TASK ITEM:
Only the lines from the start of the data through the one containing "ATOM 33 C C" belong in your answer; return them exactly.

MATERIAL PROVIDED:

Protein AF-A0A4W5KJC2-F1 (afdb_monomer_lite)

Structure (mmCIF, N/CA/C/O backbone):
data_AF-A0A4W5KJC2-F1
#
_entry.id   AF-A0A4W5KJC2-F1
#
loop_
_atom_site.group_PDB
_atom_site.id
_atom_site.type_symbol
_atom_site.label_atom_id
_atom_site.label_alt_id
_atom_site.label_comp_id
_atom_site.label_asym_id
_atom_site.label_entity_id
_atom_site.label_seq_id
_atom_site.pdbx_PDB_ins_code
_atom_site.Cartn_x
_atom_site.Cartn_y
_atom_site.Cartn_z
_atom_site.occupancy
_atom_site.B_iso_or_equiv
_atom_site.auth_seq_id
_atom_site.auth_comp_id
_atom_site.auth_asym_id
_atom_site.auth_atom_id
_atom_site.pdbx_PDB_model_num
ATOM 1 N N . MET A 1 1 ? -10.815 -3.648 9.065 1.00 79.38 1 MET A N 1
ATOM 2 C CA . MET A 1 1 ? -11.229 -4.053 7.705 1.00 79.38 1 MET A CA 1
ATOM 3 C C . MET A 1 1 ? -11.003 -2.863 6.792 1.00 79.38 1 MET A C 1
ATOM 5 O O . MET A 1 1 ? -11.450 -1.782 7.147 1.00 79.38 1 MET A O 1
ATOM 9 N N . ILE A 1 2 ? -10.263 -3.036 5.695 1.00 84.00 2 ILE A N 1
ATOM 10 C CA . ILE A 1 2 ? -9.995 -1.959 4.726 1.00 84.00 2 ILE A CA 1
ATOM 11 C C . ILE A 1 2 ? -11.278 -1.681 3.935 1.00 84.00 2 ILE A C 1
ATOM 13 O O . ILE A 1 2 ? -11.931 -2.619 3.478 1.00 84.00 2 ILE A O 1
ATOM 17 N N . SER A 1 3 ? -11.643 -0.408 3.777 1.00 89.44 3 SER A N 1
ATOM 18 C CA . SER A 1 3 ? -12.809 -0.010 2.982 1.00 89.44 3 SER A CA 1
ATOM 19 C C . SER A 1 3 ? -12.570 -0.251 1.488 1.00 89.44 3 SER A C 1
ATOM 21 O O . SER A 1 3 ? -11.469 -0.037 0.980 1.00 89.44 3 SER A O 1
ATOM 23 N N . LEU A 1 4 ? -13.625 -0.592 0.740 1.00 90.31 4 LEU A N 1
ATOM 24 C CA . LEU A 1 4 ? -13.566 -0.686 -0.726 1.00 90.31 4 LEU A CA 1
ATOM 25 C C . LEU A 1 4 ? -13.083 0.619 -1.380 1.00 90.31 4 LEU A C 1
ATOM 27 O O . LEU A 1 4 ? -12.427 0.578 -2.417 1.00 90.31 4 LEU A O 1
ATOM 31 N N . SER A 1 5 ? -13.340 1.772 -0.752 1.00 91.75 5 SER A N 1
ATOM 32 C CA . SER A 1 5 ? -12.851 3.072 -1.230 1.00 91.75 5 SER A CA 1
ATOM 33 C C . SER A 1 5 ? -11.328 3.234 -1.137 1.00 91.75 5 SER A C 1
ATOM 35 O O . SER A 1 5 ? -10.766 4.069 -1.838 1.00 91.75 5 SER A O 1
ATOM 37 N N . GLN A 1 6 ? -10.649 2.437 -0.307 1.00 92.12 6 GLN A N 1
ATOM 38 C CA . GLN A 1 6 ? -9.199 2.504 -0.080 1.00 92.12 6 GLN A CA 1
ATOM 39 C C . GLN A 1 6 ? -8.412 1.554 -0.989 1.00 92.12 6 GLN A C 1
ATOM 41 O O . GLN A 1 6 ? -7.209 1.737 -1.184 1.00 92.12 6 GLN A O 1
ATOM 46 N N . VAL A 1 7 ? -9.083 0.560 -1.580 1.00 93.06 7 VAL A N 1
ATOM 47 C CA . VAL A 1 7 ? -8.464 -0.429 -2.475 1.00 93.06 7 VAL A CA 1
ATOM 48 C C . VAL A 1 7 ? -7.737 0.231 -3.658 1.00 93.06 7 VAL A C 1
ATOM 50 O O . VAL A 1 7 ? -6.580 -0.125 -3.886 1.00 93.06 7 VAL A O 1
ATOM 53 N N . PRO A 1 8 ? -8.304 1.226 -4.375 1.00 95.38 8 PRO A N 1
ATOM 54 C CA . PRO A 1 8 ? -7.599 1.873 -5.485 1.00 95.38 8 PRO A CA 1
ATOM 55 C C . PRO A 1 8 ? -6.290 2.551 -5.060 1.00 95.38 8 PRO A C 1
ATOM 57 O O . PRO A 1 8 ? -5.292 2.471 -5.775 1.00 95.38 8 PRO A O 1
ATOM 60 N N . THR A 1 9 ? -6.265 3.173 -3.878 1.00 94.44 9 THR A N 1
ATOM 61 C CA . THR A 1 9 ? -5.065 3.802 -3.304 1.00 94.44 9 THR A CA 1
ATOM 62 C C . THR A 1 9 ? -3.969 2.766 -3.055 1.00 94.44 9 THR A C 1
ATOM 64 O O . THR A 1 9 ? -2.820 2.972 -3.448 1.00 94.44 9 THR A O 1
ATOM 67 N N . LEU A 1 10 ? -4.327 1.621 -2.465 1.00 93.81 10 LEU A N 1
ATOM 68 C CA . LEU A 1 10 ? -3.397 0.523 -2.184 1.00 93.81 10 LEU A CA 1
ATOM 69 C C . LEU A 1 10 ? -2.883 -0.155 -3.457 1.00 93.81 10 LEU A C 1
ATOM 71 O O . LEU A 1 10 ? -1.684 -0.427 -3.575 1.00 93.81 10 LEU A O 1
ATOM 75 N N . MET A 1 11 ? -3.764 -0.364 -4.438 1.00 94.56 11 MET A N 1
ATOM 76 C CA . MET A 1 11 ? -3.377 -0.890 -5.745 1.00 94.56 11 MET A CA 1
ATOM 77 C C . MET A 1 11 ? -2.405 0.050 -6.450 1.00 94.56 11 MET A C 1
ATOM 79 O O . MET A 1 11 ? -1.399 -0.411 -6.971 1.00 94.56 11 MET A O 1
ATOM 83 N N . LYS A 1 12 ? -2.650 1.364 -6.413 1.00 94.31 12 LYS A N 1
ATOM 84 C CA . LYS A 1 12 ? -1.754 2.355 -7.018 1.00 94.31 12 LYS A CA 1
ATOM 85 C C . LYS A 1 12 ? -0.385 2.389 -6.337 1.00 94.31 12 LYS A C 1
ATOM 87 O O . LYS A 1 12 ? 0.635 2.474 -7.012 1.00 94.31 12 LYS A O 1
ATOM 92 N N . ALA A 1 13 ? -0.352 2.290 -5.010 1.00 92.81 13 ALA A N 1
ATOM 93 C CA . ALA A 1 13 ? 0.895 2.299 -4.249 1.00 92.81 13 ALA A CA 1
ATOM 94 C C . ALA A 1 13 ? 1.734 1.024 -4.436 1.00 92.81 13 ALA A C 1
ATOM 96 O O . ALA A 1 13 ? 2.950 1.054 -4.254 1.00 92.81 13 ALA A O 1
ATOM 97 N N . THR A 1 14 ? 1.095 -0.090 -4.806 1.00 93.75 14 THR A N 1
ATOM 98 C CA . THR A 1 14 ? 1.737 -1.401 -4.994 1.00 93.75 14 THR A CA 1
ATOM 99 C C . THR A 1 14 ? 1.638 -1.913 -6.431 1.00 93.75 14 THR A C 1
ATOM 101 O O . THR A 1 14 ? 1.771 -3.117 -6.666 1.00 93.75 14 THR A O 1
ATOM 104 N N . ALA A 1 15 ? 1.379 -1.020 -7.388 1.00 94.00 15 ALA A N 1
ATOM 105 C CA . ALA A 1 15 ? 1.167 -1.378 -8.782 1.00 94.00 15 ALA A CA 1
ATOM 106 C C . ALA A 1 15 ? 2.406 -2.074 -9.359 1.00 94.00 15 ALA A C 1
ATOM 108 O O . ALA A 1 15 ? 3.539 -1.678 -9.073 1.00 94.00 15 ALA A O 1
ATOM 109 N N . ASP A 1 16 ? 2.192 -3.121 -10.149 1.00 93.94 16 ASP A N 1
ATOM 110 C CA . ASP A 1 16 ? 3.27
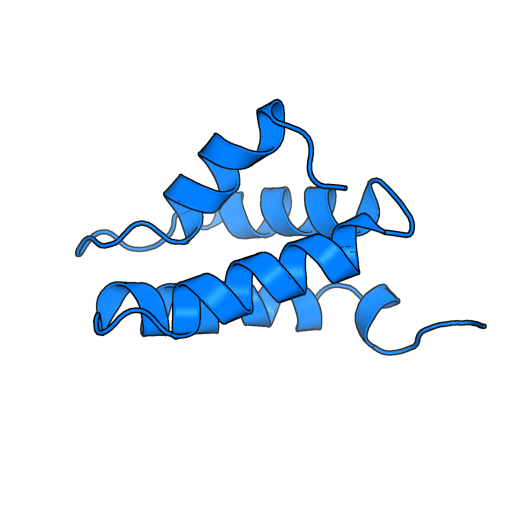5 -3.864 -10.789 1.00 93.94 16 ASP A CA 1
ATOM 111 C C . ASP A 1 16 ? 3.659 -3.191 -12.108 1.00 93.94 16 ASP A C 1
ATOM 113 O O . ASP A 1 16 ? 3.215 -3.574 -13.186 1.00 93.94 16 ASP A O 1
ATOM 117 N N . ASP A 1 17 ? 4.399 -2.097 -11.987 1.00 93.38 17 ASP A N 1
ATOM 118 C CA . ASP A 1 17 ? 4.861 -1.292 -13.108 1.00 93.38 17 ASP A CA 1
ATOM 119 C C . ASP A 1 17 ? 6.156 -0.558 -12.736 1.00 93.38 17 ASP A C 1
ATOM 121 O O . ASP A 1 17 ? 6.522 -0.446 -11.560 1.00 93.38 17 ASP A O 1
ATOM 125 N N . GLU A 1 18 ? 6.834 -0.022 -13.747 1.00 90.81 18 GLU A N 1
ATOM 126 C CA . GLU A 1 18 ? 8.106 0.688 -13.593 1.00 90.81 18 GLU A CA 1
ATOM 127 C C . GLU A 1 18 ? 7.964 2.084 -12.968 1.00 90.81 18 GLU A C 1
ATOM 129 O O . GLU A 1 18 ? 8.959 2.675 -12.541 1.00 90.81 18 GLU A O 1
ATOM 134 N N . SER A 1 19 ? 6.747 2.634 -12.895 1.00 91.62 19 SER A N 1
ATOM 135 C CA . SER A 1 19 ? 6.540 3.974 -12.357 1.00 91.62 19 SER A CA 1
ATOM 136 C C . SER A 1 19 ? 6.791 3.989 -10.845 1.00 91.62 19 SER A C 1
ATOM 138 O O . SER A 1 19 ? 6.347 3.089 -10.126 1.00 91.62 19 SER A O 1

OUTPUT FOR THIS EXERCISE:
Protein AF-A0A4W5KJC2-F1 (afdb_monomer_lite)

Structure (mmCIF, N/CA/C/O backbone):
data_AF-A0A4W5KJC2-F1
#
_entry.id   AF-A0A4W5KJC2-F1
#
loop_
_atom_site.group_PDB
_atom_site.id
_atom_site.type_symbol
_atom_site.label_atom_id
_atom_site.label_alt_id
_atom_site.label_comp_id
_atom_site.label_asym_id
_atom_site.label_entity_id
_atom_site.label_seq_id
_atom_site.pdbx_PDB_ins_code
_atom_site.Cartn_x
_atom_site.Cartn_y
_atom_site.Cartn_z
_atom_site.occupancy
_atom_site.B_iso_or_equiv
_atom_site.auth_seq_id
_atom_site.auth_comp_id
_atom_site.auth_asym_id
_atom_site.auth_atom_id
_atom_site.pdbx_PDB_model_num
ATOM 1 N N . MET A 1 1 ? -10.815 -3.648 9.065 1.00 79.38 1 MET A N 1
ATOM 2 C CA . MET A 1 1 ? -11.229 -4.053 7.705 1.00 79.38 1 MET A CA 1
ATOM 3 C C . MET A 1 1 ? -11.003 -2.863 6.792 1.00 79.38 1 MET A C 1
ATOM 5 O O . MET A 1 1 ? -11.450 -1.782 7.147 1.00 79.38 1 MET A O 1
ATOM 9 N N . ILE A 1 2 ? -10.263 -3.036 5.695 1.00 84.00 2 ILE A N 1
ATOM 10 C CA . ILE A 1 2 ? -9.995 -1.959 4.726 1.00 84.00 2 ILE A CA 1
ATOM 11 C C . ILE A 1 2 ? -11.278 -1.681 3.935 1.00 84.00 2 ILE A C 1
ATOM 13 O O . ILE A 1 2 ? -11.931 -2.619 3.478 1.00 84.00 2 ILE A O 1
ATOM 17 N N . SER A 1 3 ? -11.643 -0.408 3.777 1.00 89.44 3 SER A N 1
ATOM 18 C CA . SER A 1 3 ? -12.809 -0.010 2.982 1.00 89.44 3 SER A CA 1
ATOM 19 C C . SER A 1 3 ? -12.570 -0.251 1.488 1.00 89.44 3 SER A C 1
ATOM 21 O O . SER A 1 3 ? -11.469 -0.037 0.980 1.00 89.44 3 SER A O 1
ATOM 23 N N . LEU A 1 4 ? -13.625 -0.592 0.740 1.00 90.31 4 LEU A N 1
ATOM 24 C CA . LEU A 1 4 ? -13.566 -0.686 -0.726 1.00 90.31 4 LEU A CA 1
ATOM 25 C C . LEU A 1 4 ? -13.083 0.619 -1.380 1.00 90.31 4 LEU A C 1
ATOM 27 O O . LEU A 1 4 ? -12.427 0.578 -2.417 1.00 90.31 4 LEU A O 1
ATOM 31 N N . SER A 1 5 ? -13.340 1.772 -0.752 1.00 91.75 5 SER A N 1
ATOM 32 C CA . SER A 1 5 ? -12.851 3.072 -1.230 1.00 91.75 5 SER A CA 1
ATOM 33 C C . SER A 1 5 ? -11.328 3.234 -1.137 1.00 91.75 5 SER A C 1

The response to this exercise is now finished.